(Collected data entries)
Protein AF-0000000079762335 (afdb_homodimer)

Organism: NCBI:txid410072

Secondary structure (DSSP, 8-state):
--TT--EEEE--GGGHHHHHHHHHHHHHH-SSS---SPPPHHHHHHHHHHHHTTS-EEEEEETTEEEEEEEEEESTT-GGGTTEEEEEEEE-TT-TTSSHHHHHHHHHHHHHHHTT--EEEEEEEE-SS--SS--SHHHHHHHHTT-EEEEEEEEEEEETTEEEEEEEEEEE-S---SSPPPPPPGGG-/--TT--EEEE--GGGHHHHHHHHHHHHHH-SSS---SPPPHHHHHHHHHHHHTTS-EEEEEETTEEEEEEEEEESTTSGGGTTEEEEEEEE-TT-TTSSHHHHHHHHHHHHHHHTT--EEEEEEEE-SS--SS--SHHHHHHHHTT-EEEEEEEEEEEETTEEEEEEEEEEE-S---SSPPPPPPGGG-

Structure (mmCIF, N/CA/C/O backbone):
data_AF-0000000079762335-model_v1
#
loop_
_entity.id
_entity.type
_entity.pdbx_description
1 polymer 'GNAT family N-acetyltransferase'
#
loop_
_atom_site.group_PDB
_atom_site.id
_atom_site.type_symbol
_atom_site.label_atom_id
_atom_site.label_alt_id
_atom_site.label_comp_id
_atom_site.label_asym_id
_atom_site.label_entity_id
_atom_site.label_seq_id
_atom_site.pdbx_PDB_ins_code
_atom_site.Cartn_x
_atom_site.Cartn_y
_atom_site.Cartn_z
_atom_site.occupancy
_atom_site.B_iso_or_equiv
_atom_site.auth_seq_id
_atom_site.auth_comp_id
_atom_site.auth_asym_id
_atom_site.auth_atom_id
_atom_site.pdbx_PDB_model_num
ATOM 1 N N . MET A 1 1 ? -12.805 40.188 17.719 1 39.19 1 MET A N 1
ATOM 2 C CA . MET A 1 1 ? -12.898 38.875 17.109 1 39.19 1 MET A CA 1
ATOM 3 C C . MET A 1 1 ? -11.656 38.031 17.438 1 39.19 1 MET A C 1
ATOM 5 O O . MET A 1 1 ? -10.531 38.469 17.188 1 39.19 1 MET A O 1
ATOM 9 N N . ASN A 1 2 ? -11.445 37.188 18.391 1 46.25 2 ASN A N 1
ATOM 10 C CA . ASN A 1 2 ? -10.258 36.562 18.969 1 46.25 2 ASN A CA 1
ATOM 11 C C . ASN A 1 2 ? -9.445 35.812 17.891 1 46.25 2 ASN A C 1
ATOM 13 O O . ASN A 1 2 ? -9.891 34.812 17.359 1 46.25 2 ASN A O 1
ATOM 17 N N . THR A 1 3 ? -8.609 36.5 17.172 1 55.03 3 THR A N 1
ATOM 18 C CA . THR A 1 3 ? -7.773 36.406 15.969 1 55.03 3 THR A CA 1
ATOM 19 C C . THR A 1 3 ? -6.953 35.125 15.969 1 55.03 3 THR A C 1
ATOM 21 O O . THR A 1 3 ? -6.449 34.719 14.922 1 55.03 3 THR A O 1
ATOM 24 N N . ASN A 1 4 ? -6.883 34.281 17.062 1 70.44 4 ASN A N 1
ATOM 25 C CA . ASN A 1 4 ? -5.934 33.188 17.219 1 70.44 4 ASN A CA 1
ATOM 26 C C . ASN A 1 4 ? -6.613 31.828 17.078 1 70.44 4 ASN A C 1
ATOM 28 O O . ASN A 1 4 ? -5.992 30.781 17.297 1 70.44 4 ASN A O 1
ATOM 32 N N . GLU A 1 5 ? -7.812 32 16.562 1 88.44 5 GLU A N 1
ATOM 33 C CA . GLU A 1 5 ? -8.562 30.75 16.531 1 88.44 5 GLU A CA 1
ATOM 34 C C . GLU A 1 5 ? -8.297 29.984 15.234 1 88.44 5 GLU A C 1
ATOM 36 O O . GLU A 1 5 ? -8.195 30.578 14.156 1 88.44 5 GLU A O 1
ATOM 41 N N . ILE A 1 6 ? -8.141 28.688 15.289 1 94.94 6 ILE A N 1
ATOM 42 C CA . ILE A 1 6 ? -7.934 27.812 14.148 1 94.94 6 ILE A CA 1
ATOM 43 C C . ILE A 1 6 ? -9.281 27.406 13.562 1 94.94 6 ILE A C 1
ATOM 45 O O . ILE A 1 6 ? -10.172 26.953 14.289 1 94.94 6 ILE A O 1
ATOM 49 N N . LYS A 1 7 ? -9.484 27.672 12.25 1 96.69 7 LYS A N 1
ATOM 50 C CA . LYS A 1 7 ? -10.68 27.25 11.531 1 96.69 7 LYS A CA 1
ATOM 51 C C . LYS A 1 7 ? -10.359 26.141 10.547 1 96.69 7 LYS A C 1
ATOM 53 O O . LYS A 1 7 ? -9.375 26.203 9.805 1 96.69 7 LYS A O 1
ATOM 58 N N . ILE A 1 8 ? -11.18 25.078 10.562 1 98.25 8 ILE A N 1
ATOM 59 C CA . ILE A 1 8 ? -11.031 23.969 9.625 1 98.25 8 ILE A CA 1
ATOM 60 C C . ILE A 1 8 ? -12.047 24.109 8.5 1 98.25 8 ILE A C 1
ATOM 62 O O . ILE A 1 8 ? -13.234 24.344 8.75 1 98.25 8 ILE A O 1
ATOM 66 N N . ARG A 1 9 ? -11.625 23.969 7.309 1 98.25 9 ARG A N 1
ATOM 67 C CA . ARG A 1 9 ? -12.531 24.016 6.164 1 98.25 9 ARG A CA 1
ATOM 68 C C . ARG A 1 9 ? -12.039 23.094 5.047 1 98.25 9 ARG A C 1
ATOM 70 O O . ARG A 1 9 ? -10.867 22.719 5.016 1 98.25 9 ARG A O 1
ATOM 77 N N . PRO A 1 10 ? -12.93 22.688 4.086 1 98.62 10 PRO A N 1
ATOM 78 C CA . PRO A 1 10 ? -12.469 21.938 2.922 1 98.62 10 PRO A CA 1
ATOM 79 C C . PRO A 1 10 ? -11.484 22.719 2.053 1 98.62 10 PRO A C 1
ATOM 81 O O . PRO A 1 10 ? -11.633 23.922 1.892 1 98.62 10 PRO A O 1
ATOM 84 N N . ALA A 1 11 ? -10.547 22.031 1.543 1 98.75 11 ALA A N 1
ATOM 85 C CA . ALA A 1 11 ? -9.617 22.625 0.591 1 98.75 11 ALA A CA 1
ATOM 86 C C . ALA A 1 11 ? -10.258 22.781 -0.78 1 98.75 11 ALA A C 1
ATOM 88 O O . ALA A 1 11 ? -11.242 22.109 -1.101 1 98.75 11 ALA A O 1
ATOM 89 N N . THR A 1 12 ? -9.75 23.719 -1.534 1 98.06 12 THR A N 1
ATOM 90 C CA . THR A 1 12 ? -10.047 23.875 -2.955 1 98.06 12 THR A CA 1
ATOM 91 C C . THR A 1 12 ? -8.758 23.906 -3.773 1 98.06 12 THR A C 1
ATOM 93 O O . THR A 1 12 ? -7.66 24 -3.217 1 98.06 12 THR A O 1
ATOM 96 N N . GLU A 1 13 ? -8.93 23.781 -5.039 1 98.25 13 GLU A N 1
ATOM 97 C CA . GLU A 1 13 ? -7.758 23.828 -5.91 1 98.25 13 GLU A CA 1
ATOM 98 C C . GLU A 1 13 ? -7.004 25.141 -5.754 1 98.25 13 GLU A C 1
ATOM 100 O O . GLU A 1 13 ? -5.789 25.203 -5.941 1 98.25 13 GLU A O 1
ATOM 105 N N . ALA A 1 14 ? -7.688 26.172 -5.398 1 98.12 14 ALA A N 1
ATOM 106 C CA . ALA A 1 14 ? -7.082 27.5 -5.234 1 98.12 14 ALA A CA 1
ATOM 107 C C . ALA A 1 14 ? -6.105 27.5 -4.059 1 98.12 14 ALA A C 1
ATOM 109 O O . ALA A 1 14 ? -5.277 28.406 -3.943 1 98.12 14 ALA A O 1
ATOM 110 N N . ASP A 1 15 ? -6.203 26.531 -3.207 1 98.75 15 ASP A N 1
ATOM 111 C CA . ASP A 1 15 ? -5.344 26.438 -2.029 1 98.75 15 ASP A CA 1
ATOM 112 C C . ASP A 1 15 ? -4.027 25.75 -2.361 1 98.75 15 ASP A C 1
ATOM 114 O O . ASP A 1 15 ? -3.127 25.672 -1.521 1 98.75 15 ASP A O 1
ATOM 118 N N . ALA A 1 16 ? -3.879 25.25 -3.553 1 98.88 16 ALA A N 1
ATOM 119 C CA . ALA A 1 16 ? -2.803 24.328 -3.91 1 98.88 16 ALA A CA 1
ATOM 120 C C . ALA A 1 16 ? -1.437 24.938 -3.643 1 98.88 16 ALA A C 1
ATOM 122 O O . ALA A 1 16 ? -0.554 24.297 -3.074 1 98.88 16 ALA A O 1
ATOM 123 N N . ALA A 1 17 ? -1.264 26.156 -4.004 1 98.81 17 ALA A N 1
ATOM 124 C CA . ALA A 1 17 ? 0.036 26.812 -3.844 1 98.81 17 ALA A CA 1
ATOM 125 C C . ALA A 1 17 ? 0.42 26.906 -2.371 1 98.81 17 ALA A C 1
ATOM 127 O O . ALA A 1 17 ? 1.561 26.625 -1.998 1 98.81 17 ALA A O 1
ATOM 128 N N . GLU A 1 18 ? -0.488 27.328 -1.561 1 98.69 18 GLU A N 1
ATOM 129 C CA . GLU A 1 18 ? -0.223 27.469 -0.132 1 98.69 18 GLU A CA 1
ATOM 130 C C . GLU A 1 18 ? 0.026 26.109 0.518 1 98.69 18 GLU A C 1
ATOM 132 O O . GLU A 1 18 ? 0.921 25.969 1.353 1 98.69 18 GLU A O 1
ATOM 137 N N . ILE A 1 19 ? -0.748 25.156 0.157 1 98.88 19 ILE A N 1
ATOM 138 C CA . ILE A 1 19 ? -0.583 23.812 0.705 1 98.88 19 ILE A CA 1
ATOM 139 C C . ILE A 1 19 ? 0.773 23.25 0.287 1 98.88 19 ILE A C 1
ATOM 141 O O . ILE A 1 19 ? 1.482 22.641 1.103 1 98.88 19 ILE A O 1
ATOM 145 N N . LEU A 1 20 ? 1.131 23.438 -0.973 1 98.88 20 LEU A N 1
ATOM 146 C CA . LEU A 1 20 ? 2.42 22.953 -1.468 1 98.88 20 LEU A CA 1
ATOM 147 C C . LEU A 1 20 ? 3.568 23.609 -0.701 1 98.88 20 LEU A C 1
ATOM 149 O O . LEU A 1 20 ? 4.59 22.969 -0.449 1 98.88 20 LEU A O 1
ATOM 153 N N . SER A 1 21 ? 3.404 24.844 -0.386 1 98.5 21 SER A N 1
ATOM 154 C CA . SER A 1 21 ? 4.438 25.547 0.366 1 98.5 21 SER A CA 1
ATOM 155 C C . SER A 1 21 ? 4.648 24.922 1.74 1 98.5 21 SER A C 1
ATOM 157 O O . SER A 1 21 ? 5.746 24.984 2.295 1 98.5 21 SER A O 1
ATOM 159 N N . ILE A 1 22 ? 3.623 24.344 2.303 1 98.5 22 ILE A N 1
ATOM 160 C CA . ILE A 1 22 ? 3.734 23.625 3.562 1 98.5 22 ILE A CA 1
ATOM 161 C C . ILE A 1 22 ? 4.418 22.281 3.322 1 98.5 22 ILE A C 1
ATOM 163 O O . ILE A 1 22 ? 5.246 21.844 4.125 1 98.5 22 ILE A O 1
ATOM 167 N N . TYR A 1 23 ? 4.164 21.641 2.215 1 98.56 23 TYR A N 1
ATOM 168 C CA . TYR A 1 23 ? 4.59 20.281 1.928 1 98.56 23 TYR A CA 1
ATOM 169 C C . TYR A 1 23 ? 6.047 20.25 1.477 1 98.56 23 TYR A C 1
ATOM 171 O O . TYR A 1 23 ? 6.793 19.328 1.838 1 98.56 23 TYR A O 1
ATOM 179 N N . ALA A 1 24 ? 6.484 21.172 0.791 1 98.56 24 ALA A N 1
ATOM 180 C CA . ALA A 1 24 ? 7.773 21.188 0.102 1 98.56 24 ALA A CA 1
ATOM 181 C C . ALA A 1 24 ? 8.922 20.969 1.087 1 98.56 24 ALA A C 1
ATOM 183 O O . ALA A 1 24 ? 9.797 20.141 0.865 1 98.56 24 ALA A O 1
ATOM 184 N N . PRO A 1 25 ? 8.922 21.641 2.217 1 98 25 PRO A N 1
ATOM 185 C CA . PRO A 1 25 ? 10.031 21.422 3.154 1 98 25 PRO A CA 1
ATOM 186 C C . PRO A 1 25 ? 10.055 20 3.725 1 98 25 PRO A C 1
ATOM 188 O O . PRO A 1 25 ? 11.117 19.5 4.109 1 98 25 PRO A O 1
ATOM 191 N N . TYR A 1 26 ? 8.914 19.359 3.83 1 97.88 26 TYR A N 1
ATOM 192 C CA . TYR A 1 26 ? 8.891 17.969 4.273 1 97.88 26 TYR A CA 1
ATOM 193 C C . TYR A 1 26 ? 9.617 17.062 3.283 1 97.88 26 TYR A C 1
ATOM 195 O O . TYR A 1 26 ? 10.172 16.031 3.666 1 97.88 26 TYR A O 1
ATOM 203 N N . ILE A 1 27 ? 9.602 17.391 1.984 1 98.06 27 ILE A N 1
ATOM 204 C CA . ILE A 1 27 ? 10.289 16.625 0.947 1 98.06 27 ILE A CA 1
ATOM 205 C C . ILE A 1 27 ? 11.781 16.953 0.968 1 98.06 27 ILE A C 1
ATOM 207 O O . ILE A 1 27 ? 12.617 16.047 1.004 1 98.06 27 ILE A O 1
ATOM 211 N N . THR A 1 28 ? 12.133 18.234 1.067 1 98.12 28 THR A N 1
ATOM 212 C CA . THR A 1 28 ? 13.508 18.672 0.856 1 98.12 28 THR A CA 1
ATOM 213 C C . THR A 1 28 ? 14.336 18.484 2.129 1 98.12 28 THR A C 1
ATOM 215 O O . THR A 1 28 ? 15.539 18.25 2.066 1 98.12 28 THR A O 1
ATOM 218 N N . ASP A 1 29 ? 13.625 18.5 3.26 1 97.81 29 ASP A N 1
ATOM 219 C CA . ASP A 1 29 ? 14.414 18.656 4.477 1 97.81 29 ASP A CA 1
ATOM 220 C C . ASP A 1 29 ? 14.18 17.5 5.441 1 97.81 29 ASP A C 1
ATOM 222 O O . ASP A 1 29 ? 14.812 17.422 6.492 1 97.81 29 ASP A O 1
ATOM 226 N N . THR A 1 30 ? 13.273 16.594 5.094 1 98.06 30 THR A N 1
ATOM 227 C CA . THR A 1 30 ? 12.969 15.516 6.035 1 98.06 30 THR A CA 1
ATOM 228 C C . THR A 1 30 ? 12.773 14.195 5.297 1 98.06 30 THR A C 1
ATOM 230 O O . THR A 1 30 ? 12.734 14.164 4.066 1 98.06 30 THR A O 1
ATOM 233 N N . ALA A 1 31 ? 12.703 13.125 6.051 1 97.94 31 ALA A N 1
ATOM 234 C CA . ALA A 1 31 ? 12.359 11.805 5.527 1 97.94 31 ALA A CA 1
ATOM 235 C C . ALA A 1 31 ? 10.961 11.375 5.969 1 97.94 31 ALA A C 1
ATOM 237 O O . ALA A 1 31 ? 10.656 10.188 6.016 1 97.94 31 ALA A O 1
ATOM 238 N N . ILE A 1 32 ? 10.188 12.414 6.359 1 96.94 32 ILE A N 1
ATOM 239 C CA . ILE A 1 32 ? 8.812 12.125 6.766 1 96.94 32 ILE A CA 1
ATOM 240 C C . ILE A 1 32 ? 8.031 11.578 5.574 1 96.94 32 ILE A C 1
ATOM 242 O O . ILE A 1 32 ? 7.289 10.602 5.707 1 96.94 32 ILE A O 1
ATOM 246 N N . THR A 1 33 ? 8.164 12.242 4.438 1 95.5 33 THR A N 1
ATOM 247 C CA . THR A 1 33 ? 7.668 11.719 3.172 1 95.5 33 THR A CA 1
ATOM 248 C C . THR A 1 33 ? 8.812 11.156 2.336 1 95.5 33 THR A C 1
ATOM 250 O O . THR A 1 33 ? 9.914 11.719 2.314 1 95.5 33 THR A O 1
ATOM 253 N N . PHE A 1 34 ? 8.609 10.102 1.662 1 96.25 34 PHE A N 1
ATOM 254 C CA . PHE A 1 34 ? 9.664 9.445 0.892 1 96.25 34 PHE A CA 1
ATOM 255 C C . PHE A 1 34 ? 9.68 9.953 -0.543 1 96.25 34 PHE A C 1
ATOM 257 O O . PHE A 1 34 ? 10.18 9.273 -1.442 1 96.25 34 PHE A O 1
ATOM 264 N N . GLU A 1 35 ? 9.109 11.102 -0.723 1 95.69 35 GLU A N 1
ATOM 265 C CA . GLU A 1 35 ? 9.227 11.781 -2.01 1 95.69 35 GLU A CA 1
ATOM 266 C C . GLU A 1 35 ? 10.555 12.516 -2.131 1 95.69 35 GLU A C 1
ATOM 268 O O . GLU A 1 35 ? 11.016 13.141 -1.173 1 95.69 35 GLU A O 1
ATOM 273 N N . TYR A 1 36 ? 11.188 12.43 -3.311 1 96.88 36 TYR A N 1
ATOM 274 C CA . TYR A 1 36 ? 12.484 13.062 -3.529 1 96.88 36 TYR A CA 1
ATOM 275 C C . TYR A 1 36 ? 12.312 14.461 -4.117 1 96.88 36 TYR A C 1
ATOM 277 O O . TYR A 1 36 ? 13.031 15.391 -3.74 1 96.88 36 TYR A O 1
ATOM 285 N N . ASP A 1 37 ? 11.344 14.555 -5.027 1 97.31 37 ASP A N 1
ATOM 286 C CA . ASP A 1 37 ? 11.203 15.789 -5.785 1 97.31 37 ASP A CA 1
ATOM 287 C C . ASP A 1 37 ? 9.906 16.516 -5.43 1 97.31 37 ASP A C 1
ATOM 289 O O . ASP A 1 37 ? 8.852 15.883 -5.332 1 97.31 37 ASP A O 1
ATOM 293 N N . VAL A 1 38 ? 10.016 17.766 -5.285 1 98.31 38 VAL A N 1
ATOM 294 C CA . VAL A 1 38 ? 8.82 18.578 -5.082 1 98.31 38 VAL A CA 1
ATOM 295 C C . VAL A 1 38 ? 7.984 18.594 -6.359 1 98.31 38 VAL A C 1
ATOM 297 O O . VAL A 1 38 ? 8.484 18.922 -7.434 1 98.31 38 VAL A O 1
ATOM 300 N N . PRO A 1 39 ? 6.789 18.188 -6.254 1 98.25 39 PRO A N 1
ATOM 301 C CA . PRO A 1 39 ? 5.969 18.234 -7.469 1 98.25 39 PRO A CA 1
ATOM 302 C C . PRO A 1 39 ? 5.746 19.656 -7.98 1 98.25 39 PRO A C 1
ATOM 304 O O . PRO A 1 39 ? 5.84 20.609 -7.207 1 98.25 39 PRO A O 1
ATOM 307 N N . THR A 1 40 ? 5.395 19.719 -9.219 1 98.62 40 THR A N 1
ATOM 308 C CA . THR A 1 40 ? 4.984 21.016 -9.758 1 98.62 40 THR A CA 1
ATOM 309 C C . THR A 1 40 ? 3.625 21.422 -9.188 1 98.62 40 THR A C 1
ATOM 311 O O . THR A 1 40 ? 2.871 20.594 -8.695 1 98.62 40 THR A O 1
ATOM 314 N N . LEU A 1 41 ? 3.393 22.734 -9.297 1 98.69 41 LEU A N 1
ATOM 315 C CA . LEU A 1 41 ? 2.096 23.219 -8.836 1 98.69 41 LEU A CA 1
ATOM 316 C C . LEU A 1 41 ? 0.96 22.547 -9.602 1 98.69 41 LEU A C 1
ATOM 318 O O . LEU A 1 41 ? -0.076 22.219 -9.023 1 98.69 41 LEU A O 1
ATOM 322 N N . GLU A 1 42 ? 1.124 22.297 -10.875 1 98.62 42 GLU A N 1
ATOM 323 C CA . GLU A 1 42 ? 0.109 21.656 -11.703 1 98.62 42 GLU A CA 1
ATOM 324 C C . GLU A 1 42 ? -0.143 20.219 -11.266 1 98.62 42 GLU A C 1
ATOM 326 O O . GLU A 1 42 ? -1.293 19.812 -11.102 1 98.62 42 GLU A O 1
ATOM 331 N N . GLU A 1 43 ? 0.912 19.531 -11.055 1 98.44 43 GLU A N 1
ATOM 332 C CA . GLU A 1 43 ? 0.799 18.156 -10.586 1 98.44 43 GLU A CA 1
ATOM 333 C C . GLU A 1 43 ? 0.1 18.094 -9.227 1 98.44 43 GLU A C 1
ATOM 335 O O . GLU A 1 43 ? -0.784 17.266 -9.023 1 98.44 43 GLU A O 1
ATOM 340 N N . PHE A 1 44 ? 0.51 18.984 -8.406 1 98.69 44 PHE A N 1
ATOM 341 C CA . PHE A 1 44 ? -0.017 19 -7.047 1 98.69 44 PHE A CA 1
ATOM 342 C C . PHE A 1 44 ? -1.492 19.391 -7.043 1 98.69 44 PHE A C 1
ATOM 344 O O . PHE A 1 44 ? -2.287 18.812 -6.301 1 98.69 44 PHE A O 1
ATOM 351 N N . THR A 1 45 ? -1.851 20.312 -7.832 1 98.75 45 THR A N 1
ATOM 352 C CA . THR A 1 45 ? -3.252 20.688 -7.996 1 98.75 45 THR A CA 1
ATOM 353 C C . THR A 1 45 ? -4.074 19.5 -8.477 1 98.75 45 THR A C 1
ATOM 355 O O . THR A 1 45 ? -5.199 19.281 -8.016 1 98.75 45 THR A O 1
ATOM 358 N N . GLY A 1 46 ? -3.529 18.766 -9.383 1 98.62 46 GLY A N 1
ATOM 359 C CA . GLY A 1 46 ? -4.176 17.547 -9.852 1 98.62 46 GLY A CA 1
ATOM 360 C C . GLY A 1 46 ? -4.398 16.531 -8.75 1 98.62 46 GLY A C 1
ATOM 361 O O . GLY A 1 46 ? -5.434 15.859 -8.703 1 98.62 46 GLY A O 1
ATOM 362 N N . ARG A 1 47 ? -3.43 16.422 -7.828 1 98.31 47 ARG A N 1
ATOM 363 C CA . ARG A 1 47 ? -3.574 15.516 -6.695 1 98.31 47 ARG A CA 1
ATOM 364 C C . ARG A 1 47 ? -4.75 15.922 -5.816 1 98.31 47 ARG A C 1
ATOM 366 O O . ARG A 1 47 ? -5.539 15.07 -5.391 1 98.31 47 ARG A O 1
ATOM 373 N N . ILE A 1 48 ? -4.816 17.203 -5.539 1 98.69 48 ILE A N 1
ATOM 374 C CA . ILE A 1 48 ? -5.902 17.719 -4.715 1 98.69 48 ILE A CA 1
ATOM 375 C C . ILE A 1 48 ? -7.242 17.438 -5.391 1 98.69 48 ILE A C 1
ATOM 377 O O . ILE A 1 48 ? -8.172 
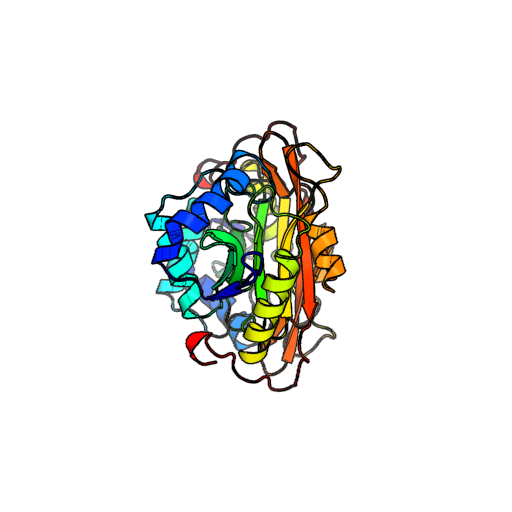16.938 -4.762 1 98.69 48 ILE A O 1
ATOM 381 N N . ARG A 1 49 ? -7.297 17.719 -6.676 1 98.31 49 ARG A N 1
ATOM 382 C CA . ARG A 1 49 ? -8.508 17.5 -7.457 1 98.31 49 ARG A CA 1
ATOM 383 C C . ARG A 1 49 ? -8.93 16.031 -7.422 1 98.31 49 ARG A C 1
ATOM 385 O O . ARG A 1 49 ? -10.109 15.727 -7.234 1 98.31 49 ARG A O 1
ATOM 392 N N . HIS A 1 50 ? -8.023 15.211 -7.625 1 98.06 50 HIS A N 1
ATOM 393 C CA . HIS A 1 50 ? -8.297 13.781 -7.625 1 98.06 50 HIS A CA 1
ATOM 394 C C . HIS A 1 50 ? -8.859 13.32 -6.281 1 98.06 50 HIS A C 1
ATOM 396 O O . HIS A 1 50 ? -9.859 12.602 -6.23 1 98.06 50 HIS A O 1
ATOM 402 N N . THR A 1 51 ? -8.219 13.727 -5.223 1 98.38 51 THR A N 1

--- What is being asked ---
Which lines above run from the one containing "ATOM 153 N N" down to the one containing "ATOM 167 N N"? Repeat exactly those, both ends included, and nothing else.

--- Result below ---
ATOM 153 N N . SER A 1 21 ? 3.404 24.844 -0.386 1 98.5 21 SER A N 1
ATOM 154 C CA . SER A 1 21 ? 4.438 25.547 0.366 1 98.5 21 SER A CA 1
ATOM 155 C C . SER A 1 21 ? 4.648 24.922 1.74 1 98.5 21 SER A C 1
ATOM 157 O O . SER A 1 21 ? 5.746 24.984 2.295 1 98.5 21 SER A O 1
ATOM 159 N N . ILE A 1 22 ? 3.623 24.344 2.303 1 98.5 22 ILE A N 1
ATOM 160 C CA . ILE A 1 22 ? 3.734 23.625 3.562 1 98.5 22 ILE A CA 1
ATOM 161 C C . ILE A 1 22 ? 4.418 22.281 3.322 1 98.5 22 ILE A C 1
ATOM 163 O O . ILE A 1 22 ? 5.246 21.844 4.125 1 98.5 22 ILE A O 1
ATOM 167 N N . TYR A 1 23 ? 4.164 21.641 2.215 1 98.56 23 TYR A N 1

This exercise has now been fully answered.